When Tim Rayne started working at CHSR radio on the University of New Brunswick campus six years ago, the station was in rough shape. There was no concrete, active board in charge of station operations. It was a transient environment – like any not-for-profit organization, CHSR had the content, but lacked the stability of a permanent workforce. Rayne saw this as an opportunity to move the station in a different direction.
“That kind of culture can be very exciting – you can have amazing people but when people naturally move on it can bring some challenges and sometimes [it] takes a while to get back on its feet,” the 40-yr old says of his start at CHSR.
He eventually stepped up as the station manager, something the Fredericton local wanted to do to shed light on a place where people could actually get involved with their community in more ways than one.
“These organizations are key to the survival of the integrity of society. We’re the front lines. You have somewhat of a moral obligation to make sure where you’re working is benefitting the people – CHSR is for the people, by the people.”
Rayne is now wrapping up his last few days at CHSR after over five years at the station. Since officially starting at the station in 2009, Rayne filled his resume with countless projects and endeavours. A background in both commercial and independent filmography were and still are a big part of his life – Rayne started working with the New Brunswick film co-op when he was just 20 years old.
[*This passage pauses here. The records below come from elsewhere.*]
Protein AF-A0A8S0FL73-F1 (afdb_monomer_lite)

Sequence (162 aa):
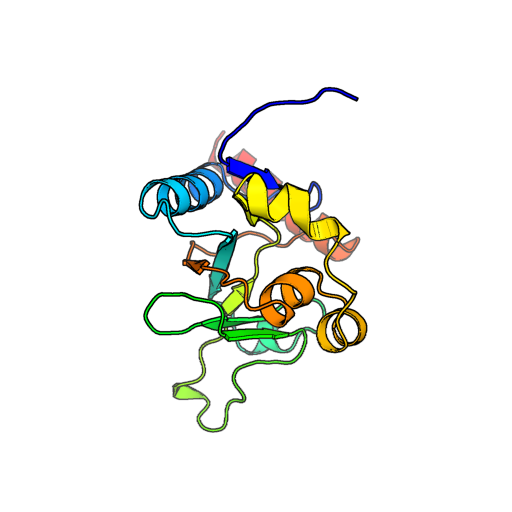MHKVEADIYINLQGDEPMIRPRDVETLLQGMRDDPALPVATLCHAISAAEAAEPSTVKVVVNTRQDALYFSRSPIPYPRNAEKARYLKHVGIYAYRRDVLQNYSQLPESMPEQAESLEQLRLMNAGINIRTFEVAATGPGVDTPACLEKVRALMAQELAENA

InterPro domains:
  IPR003329 Acylneuraminate cytidylyltransferase [PF02348] (5-128)
  IPR029044 Nucleotide-diphospho-sugar transferases [G3DSA:3.90.550.10] (1-162)
  IPR029044 Nucleotide-diphospho-sugar transferases [SSF53448] (3-160)

Structure (mmCIF, N/CA/C/O backbone):
data_AF-A0A8S0FL73-F1
#
_entry.id   AF-A0A8S0FL73-F1
#
loop_
_atom_site.group_PDB
_atom_site.id
_atom_site.type_symbol
_atom_site.label_atom_id
_atom_site.label_alt_id
_atom_site.label_comp_id
_atom_site.label_asym_id
_atom_site.label_entity_id
_atom_site.label_seq_id
_atom_site.pdbx_PDB_ins_code
_atom_site.Cartn_x
_atom_site.Cartn_y
_atom_site.Cartn_z
_atom_site.occupancy
_atom_site.B_iso_or_equiv
_atom_site.auth_seq_id
_atom_site.auth_comp_id
_atom_site.auth_asym_id
_atom_site.auth_atom_id
_atom_site.pdbx_PDB_model_num
ATOM 1 N N . MET A 1 1 ? -16.331 24.224 5.702 1.00 56.97 1 MET A N 1
ATOM 2 C CA . MET A 1 1 ? -15.955 22.804 5.527 1.00 56.97 1 MET A CA 1
ATOM 3 C C . MET A 1 1 ? -17.229 21.973 5.582 1.00 56.97 1 MET A C 1
ATOM 5 O O . MET A 1 1 ? -17.922 22.049 6.589 1.00 56.97 1 MET A O 1
ATOM 9 N N . HIS A 1 2 ? -17.608 21.287 4.503 1.00 75.69 2 HIS A N 1
ATOM 10 C CA . HIS A 1 2 ? -18.755 20.370 4.529 1.00 75.69 2 HIS A CA 1
ATOM 11 C C . HIS A 1 2 ? -18.353 19.083 5.252 1.00 75.69 2 HIS A C 1
ATOM 13 O O . HIS A 1 2 ? -17.295 18.527 4.970 1.00 75.69 2 HIS A O 1
ATOM 19 N N . LYS A 1 3 ? -19.171 18.639 6.209 1.00 74.19 3 LYS A N 1
ATOM 20 C CA . LYS A 1 3 ? -19.019 17.335 6.858 1.00 74.19 3 LYS A CA 1
ATOM 21 C C . LYS A 1 3 ? -20.012 16.384 6.207 1.00 74.19 3 LYS A C 1
ATOM 23 O O . LYS A 1 3 ? -21.207 16.659 6.225 1.00 74.19 3 LYS A O 1
ATOM 28 N N . VAL A 1 4 ? -19.507 15.304 5.624 1.00 83.06 4 VAL A N 1
ATOM 29 C CA . VAL A 1 4 ? -20.326 14.228 5.064 1.00 83.06 4 VAL A CA 1
ATOM 30 C C . VAL A 1 4 ? -20.206 13.044 6.008 1.00 83.06 4 VAL A C 1
ATOM 32 O O . VAL A 1 4 ? -19.103 12.544 6.237 1.00 83.06 4 VAL A O 1
ATOM 35 N N . GLU A 1 5 ? -21.321 12.630 6.601 1.00 87.50 5 GLU A N 1
ATOM 36 C CA . GLU A 1 5 ? -21.351 11.422 7.418 1.00 87.50 5 GLU A CA 1
ATOM 37 C C . GLU A 1 5 ? -21.453 10.195 6.515 1.00 87.50 5 GLU A C 1
ATOM 39 O O . GLU A 1 5 ? -22.378 10.073 5.717 1.00 87.50 5 GLU A O 1
ATOM 44 N N . ALA A 1 6 ? -20.485 9.289 6.640 1.00 90.69 6 ALA A N 1
ATOM 45 C CA . ALA A 1 6 ? -20.448 8.028 5.911 1.00 90.69 6 ALA A CA 1
ATOM 46 C C . ALA A 1 6 ? -19.733 6.967 6.751 1.00 90.69 6 ALA A C 1
ATOM 48 O O . ALA A 1 6 ? -18.883 7.301 7.576 1.00 90.69 6 ALA A O 1
ATOM 49 N N . ASP A 1 7 ? -20.087 5.697 6.572 1.00 91.56 7 ASP A N 1
ATOM 50 C CA . ASP A 1 7 ? -19.427 4.595 7.289 1.00 91.56 7 ASP A CA 1
ATOM 51 C C . ASP A 1 7 ? -18.109 4.181 6.624 1.00 91.56 7 ASP A C 1
ATOM 53 O O . ASP A 1 7 ? -17.225 3.621 7.276 1.00 91.56 7 ASP A O 1
ATOM 57 N N . ILE A 1 8 ? -17.983 4.474 5.327 1.00 95.38 8 ILE A N 1
ATOM 58 C CA . ILE A 1 8 ? -16.800 4.236 4.505 1.00 95.38 8 ILE A CA 1
ATOM 59 C C . ILE A 1 8 ? -16.454 5.542 3.795 1.00 95.38 8 ILE A C 1
ATOM 61 O O . ILE A 1 8 ? -17.305 6.139 3.134 1.00 95.38 8 ILE A O 1
ATOM 65 N N . TYR A 1 9 ? -15.198 5.956 3.908 1.00 95.00 9 TYR A N 1
ATOM 66 C CA . TYR A 1 9 ? -14.633 7.090 3.186 1.00 95.00 9 TYR A CA 1
ATOM 67 C C . TYR A 1 9 ? -13.638 6.570 2.159 1.00 95.00 9 TYR A C 1
ATOM 69 O O . TYR A 1 9 ? -12.701 5.870 2.531 1.00 95.00 9 TYR A O 1
ATOM 77 N N . ILE A 1 10 ? -13.827 6.918 0.887 1.00 93.88 10 ILE A N 1
ATOM 78 C CA . ILE A 1 10 ? -12.872 6.591 -0.175 1.00 93.88 10 ILE A CA 1
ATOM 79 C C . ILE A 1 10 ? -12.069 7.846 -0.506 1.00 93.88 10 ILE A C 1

He was, at the time, where most twenty-somethings find themselves – socially conscious, but seriously worried about what he would do with his life. This uncertainty led Rayne to work on a few feature films with the co-op before being hired on at CBC as a screenwriter for a development program. After that, he ended up attending St. Thomas, all the while working on films on the side. He then moved on to film studies in Ottawa but says says he’s grateful for the advice he received from his then older, more experienced co-op colleagues.
“[they] empowered me to do some of the best things I’ve ever done in my life and I think that’s a gift they gave me – I wish to pay it forward,” he says, highlighting his key mantra integral to any community-driven structure.
Rayne embodies the gumption found only in those with the overwhelming desire to make a difference with tools people might otherwise overlook. He’s well known for promoting local bands relentlessly – without any gain on his end. For Rayne, it’s about empowering people, not the station. He uses the example of one local Fredericton band, whom he started playing randomly because he liked their sound.
A few weeks later, he knew their guitarist by name, and continued a friendship that fostered his love for music and the band’s growing roots. When he’s not taking care of his two-year old son – a full-time job in itself – Rayne essentially lives at CHSR. He can usually be found discussing new ideas passionately in the station’s front room, his eyes jumping from possibility to possibility almost urgently. Rayne’s intensely earnest love for his community is obvious, and stretches far beyond musical bounds – the station once held a five-part podcast series hosted by UNB nursing students on varying health issues.
Because CHSR sits on a university campus, Rayne stresses that creative outlets can be just as rewarding as more streamlined career fields. In having the station open to students, the former station manager says its important for people to know the extent to which the station prepares someone for the bigger (but not that different) ‘real world’.
“When you don’t allow people to feel empowered, you suppress them indirectly or subconciously. What I’ve learned from working here, it makes you creative and allows you to know that being creative is actually something you can make a living with,” he says.
“I look at the people I work with not only as volunteers or staff – it allows for training in the workforce. You create your own job description, you build your own skill set.”
Rayne is leaving CHSR but will continue his passion for filmmaking and producing. He’s working on bringing his own business to fruition but hopes to fit many more creative projects into the mix. He recently helped on local band Young Satan in Love’s music video, released last Friday, to name just one.
“For me, moving into creating my own business is going to be liberating where I’ll be able to concentrate more creatively on my projects out of passion. I feel like it’s a really good time. I’m not scared because life’s too short.”